■ Exercise instructions ■
Of the entries below, restate word for word only the section that runs from the line with "ATOM 138 O O" to the line with "ATOM 173 C C", counting both ends.

■ Dataset records ■
----

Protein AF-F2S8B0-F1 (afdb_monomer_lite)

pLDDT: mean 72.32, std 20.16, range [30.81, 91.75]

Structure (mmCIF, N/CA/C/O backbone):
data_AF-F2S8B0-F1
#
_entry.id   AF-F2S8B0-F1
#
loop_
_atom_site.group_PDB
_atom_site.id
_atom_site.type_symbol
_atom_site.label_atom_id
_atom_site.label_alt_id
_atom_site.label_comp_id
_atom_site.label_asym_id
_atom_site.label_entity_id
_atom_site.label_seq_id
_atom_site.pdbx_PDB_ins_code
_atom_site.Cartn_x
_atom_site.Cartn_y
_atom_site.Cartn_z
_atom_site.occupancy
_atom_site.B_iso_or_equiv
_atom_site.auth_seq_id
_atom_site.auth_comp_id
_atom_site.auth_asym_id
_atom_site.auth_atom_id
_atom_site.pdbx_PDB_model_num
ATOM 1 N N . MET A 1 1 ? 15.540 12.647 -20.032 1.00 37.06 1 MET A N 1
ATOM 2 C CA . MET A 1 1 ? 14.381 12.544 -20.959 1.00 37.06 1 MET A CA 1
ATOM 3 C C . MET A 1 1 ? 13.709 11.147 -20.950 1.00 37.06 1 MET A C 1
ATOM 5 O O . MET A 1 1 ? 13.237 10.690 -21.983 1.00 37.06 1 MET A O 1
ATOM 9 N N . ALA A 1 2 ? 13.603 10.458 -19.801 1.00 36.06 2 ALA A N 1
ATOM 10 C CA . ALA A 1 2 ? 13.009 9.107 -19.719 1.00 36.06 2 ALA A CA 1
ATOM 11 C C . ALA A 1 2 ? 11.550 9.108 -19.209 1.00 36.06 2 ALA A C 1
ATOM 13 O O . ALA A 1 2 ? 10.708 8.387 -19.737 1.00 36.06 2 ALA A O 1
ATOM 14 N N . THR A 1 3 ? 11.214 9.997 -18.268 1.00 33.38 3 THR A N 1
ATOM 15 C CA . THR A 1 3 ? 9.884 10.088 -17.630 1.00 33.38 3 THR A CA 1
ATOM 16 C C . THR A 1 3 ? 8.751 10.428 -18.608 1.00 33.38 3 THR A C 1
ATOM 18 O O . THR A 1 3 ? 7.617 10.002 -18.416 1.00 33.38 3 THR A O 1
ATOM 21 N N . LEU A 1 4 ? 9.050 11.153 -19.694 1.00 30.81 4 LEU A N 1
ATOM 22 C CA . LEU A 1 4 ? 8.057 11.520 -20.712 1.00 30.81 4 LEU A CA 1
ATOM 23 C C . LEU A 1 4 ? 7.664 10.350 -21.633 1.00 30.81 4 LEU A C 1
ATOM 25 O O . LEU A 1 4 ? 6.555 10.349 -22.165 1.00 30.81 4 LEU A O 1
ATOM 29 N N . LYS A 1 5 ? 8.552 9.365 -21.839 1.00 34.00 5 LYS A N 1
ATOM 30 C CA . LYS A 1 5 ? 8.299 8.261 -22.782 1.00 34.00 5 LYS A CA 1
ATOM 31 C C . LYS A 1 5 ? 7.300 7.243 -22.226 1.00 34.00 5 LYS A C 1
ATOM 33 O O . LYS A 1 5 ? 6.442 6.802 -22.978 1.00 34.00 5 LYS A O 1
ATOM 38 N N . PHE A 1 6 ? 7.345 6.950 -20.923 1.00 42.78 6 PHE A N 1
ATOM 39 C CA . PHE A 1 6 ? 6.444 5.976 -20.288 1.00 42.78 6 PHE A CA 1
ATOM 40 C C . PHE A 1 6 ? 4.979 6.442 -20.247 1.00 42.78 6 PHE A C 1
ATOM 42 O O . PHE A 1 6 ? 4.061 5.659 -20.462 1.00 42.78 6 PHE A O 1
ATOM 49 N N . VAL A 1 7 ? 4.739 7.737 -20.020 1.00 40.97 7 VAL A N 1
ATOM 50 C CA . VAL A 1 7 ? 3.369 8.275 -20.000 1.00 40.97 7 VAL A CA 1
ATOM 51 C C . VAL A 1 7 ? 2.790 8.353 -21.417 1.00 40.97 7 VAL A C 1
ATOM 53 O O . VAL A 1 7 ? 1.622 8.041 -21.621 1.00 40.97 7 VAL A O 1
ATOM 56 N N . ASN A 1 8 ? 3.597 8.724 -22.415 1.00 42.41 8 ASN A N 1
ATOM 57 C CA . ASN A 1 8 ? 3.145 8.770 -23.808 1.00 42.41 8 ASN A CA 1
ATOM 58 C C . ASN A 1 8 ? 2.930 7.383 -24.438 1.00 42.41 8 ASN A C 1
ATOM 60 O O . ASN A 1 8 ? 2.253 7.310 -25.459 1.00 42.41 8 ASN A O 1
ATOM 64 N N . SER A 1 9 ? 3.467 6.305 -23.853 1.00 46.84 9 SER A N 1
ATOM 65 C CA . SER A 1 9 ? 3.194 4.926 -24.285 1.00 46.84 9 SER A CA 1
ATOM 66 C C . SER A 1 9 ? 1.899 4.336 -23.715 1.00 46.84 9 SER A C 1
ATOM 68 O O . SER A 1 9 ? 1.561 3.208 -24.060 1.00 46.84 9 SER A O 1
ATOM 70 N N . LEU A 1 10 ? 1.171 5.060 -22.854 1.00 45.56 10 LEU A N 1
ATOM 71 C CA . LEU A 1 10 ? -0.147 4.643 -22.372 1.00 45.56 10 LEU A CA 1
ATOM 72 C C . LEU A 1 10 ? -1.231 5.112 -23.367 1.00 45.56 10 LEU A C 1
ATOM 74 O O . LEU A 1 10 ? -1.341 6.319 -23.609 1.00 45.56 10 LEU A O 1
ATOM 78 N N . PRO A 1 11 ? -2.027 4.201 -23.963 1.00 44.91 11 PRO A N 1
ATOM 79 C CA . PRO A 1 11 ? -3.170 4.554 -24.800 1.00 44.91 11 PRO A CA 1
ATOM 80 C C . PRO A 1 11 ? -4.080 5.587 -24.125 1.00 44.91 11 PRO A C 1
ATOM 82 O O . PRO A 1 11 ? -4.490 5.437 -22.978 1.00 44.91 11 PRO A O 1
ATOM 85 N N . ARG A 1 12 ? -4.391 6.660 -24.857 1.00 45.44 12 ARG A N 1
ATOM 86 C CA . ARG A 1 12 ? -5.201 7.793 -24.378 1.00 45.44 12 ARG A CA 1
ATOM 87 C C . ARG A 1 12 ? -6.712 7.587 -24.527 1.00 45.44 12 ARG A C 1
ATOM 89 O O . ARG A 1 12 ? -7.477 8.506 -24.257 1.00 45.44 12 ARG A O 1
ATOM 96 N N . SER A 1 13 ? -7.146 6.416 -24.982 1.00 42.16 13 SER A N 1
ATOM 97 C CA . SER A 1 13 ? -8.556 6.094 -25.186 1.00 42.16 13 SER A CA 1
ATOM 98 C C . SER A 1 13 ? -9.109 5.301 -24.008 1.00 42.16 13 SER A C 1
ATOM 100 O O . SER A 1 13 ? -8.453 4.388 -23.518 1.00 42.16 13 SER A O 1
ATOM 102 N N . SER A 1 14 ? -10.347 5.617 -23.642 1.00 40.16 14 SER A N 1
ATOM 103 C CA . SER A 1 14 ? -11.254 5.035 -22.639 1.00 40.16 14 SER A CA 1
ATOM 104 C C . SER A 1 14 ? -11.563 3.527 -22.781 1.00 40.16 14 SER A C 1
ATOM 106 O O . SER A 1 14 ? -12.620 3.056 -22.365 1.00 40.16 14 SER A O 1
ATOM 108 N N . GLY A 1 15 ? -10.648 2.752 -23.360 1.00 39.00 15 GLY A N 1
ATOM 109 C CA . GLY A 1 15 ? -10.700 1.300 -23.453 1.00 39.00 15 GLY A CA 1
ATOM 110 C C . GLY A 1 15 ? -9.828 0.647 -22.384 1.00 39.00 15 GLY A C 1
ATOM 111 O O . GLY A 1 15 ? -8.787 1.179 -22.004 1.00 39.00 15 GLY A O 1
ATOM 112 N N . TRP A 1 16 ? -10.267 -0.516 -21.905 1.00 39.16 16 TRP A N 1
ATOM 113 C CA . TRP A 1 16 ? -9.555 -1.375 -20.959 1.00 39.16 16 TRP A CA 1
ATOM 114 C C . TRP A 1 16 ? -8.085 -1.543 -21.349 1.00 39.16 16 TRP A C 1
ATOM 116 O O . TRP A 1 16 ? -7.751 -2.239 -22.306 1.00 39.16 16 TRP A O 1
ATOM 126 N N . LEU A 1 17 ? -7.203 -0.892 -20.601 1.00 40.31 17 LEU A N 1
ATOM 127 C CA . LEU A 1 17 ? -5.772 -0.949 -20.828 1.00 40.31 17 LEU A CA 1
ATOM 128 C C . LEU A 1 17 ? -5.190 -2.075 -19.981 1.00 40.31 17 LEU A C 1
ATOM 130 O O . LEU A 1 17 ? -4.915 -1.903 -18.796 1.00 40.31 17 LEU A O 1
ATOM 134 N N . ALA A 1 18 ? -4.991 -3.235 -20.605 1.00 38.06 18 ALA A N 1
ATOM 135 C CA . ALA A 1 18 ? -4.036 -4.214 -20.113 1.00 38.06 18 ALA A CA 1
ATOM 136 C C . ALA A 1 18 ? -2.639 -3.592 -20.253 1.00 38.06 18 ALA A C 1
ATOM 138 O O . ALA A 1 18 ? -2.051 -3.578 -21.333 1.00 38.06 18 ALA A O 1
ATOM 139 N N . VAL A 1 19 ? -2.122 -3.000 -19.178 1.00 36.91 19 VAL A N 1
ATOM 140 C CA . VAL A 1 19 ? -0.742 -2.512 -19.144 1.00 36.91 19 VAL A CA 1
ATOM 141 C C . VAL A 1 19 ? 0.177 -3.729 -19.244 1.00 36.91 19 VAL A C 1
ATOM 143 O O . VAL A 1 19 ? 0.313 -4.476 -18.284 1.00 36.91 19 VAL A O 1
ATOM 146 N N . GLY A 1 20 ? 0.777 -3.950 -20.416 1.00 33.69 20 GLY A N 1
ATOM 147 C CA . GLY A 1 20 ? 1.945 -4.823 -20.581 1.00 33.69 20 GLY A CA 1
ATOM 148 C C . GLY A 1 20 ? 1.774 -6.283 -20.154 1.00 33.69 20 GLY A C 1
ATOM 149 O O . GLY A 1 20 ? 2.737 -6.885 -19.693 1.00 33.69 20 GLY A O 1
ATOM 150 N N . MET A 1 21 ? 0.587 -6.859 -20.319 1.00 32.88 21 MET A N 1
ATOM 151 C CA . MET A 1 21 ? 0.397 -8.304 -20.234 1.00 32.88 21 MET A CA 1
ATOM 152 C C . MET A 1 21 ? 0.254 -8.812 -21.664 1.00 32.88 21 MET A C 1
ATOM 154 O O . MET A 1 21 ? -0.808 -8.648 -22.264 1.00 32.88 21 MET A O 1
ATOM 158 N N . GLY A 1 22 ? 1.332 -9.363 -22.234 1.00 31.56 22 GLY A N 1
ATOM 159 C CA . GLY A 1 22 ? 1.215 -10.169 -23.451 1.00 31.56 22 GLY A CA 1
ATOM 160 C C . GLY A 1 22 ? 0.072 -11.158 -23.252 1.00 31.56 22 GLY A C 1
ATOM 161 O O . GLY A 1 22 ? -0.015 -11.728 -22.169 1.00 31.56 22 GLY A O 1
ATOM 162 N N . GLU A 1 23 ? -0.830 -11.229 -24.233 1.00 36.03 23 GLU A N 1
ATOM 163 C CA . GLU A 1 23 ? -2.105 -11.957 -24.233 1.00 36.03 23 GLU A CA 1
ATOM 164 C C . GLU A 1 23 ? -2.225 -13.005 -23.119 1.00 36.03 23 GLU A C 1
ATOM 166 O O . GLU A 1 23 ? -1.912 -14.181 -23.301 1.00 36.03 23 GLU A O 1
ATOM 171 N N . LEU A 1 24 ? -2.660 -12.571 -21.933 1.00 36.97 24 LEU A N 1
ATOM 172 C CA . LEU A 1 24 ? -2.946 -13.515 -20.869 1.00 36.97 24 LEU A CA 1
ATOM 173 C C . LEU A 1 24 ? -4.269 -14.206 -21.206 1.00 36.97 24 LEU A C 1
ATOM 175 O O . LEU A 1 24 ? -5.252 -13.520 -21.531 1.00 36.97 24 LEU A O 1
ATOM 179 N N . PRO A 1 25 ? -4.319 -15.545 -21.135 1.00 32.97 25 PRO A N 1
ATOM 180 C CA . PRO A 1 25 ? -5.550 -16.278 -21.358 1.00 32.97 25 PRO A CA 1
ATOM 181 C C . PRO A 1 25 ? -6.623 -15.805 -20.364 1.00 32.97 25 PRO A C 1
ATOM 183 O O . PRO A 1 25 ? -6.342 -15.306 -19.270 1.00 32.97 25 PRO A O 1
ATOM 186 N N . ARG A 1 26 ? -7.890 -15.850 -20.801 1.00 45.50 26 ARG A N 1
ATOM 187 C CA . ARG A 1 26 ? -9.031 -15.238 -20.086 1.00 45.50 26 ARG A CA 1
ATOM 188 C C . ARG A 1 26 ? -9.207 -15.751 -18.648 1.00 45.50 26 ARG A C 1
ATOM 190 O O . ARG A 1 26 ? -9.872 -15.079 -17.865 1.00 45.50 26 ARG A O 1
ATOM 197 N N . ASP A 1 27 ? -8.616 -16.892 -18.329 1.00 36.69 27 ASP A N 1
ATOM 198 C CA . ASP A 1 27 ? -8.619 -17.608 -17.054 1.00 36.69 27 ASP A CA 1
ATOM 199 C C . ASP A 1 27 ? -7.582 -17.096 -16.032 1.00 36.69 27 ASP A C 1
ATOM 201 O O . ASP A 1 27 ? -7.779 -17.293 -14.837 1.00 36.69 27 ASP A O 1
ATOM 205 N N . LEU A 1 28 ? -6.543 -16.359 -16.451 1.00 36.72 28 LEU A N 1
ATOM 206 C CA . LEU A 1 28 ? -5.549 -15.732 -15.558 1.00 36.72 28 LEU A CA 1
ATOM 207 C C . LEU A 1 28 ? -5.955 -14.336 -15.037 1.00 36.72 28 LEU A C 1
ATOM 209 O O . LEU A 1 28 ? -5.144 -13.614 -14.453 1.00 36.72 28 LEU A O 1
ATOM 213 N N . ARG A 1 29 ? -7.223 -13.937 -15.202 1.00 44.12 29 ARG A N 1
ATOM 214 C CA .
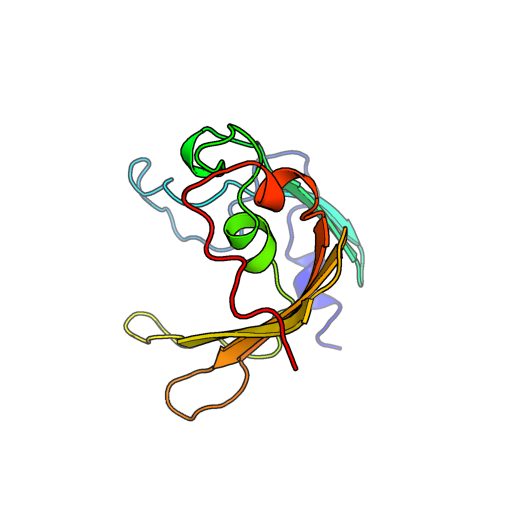 ARG A 1 29 ? -7.793 -12.661 -14.713 1.00 44.12 29 ARG A CA 1
ATOM 215 C C . ARG A 1 29 ? -8.059 -12.652 -13.199 1.00 44.12 29 ARG A C 1
ATOM 217 O O . ARG A 1 29 ? -9.063 -12.112 -12.749 1.00 44.12 29 ARG A O 1
ATOM 224 N N . THR A 1 30 ? -7.176 -13.239 -12.402 1.00 38.84 30 THR A N 1
ATOM 225 C CA . THR A 1 30 ? -7.282 -13.295 -10.932 1.00 38.84 30 THR A CA 1
ATOM 226 C C . THR A 1 30 ? -6.583 -12.126 -10.227 1.00 38.84 30 THR A C 1
ATOM 228 O O . THR A 1 30 ? -6.462 -12.124 -9.005 1.00 38.84 30 THR A O 1
ATOM 231 N N . GLY A 1 31 ? -6.114 -11.121 -10.973 1.00 44.97 31 GLY A N 1
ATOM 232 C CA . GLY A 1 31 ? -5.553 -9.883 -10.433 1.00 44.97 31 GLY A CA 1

----

■ Output below ■
ATOM 138 O O . ALA A 1 18 ? -2.051 -3.578 -21.333 1.00 38.06 18 ALA A O 1
ATOM 139 N N . VAL A 1 19 ? -2.122 -3.000 -19.178 1.00 36.91 19 VAL A N 1
ATOM 140 C CA . VAL A 1 19 ? -0.742 -2.512 -19.144 1.00 36.91 19 VAL A CA 1
ATOM 141 C C . VAL A 1 19 ? 0.177 -3.729 -19.244 1.00 36.91 19 VAL A C 1
ATOM 143 O O . VAL A 1 19 ? 0.313 -4.476 -18.284 1.00 36.91 19 VAL A O 1
ATOM 146 N N . GLY A 1 20 ? 0.777 -3.950 -20.416 1.00 33.69 20 GLY A N 1
ATOM 147 C CA . GLY A 1 20 ? 1.945 -4.823 -20.581 1.00 33.69 20 GLY A CA 1
ATOM 148 C C . GLY A 1 20 ? 1.774 -6.283 -20.154 1.00 33.69 20 GLY A C 1
ATOM 149 O O . GLY A 1 20 ? 2.737 -6.885 -19.693 1.00 33.69 20 GLY A O 1
ATOM 150 N N . MET A 1 21 ? 0.587 -6.859 -20.319 1.00 32.88 21 MET A N 1
ATOM 151 C CA . MET A 1 21 ? 0.397 -8.304 -20.234 1.00 32.88 21 MET A CA 1
ATOM 152 C C . MET A 1 21 ? 0.254 -8.812 -21.664 1.00 32.88 21 MET A C 1
ATOM 154 O O . MET A 1 21 ? -0.808 -8.648 -22.264 1.00 32.88 21 MET A O 1
ATOM 158 N N . GLY A 1 22 ? 1.332 -9.363 -22.234 1.00 31.56 22 GLY A N 1
ATOM 159 C CA . GLY A 1 22 ? 1.215 -10.169 -23.451 1.00 31.56 22 GLY A CA 1
ATOM 160 C C . GLY A 1 22 ? 0.072 -11.158 -23.252 1.00 31.56 22 GLY A C 1
ATOM 161 O O . GLY A 1 22 ? -0.015 -11.728 -22.169 1.00 31.56 22 GLY A O 1
ATOM 162 N N . GLU A 1 23 ? -0.830 -11.229 -24.233 1.00 36.03 23 GLU A N 1
ATOM 163 C CA . GLU A 1 23 ? -2.105 -11.957 -24.233 1.00 36.03 23 GLU A CA 1
ATOM 164 C C . GLU A 1 23 ? -2.225 -13.005 -23.119 1.00 36.03 23 GLU A C 1
ATOM 166 O O . GLU A 1 23 ? -1.912 -14.181 -23.301 1.00 36.03 23 GLU A O 1
ATOM 171 N N . LEU A 1 24 ? -2.660 -12.571 -21.933 1.00 36.97 24 LEU A N 1
ATOM 172 C CA . LEU A 1 24 ? -2.946 -13.515 -20.869 1.00 36.97 24 LEU A CA 1
ATOM 173 C C . LEU A 1 24 ? -4.269 -14.206 -21.206 1.00 36.97 24 LEU A C 1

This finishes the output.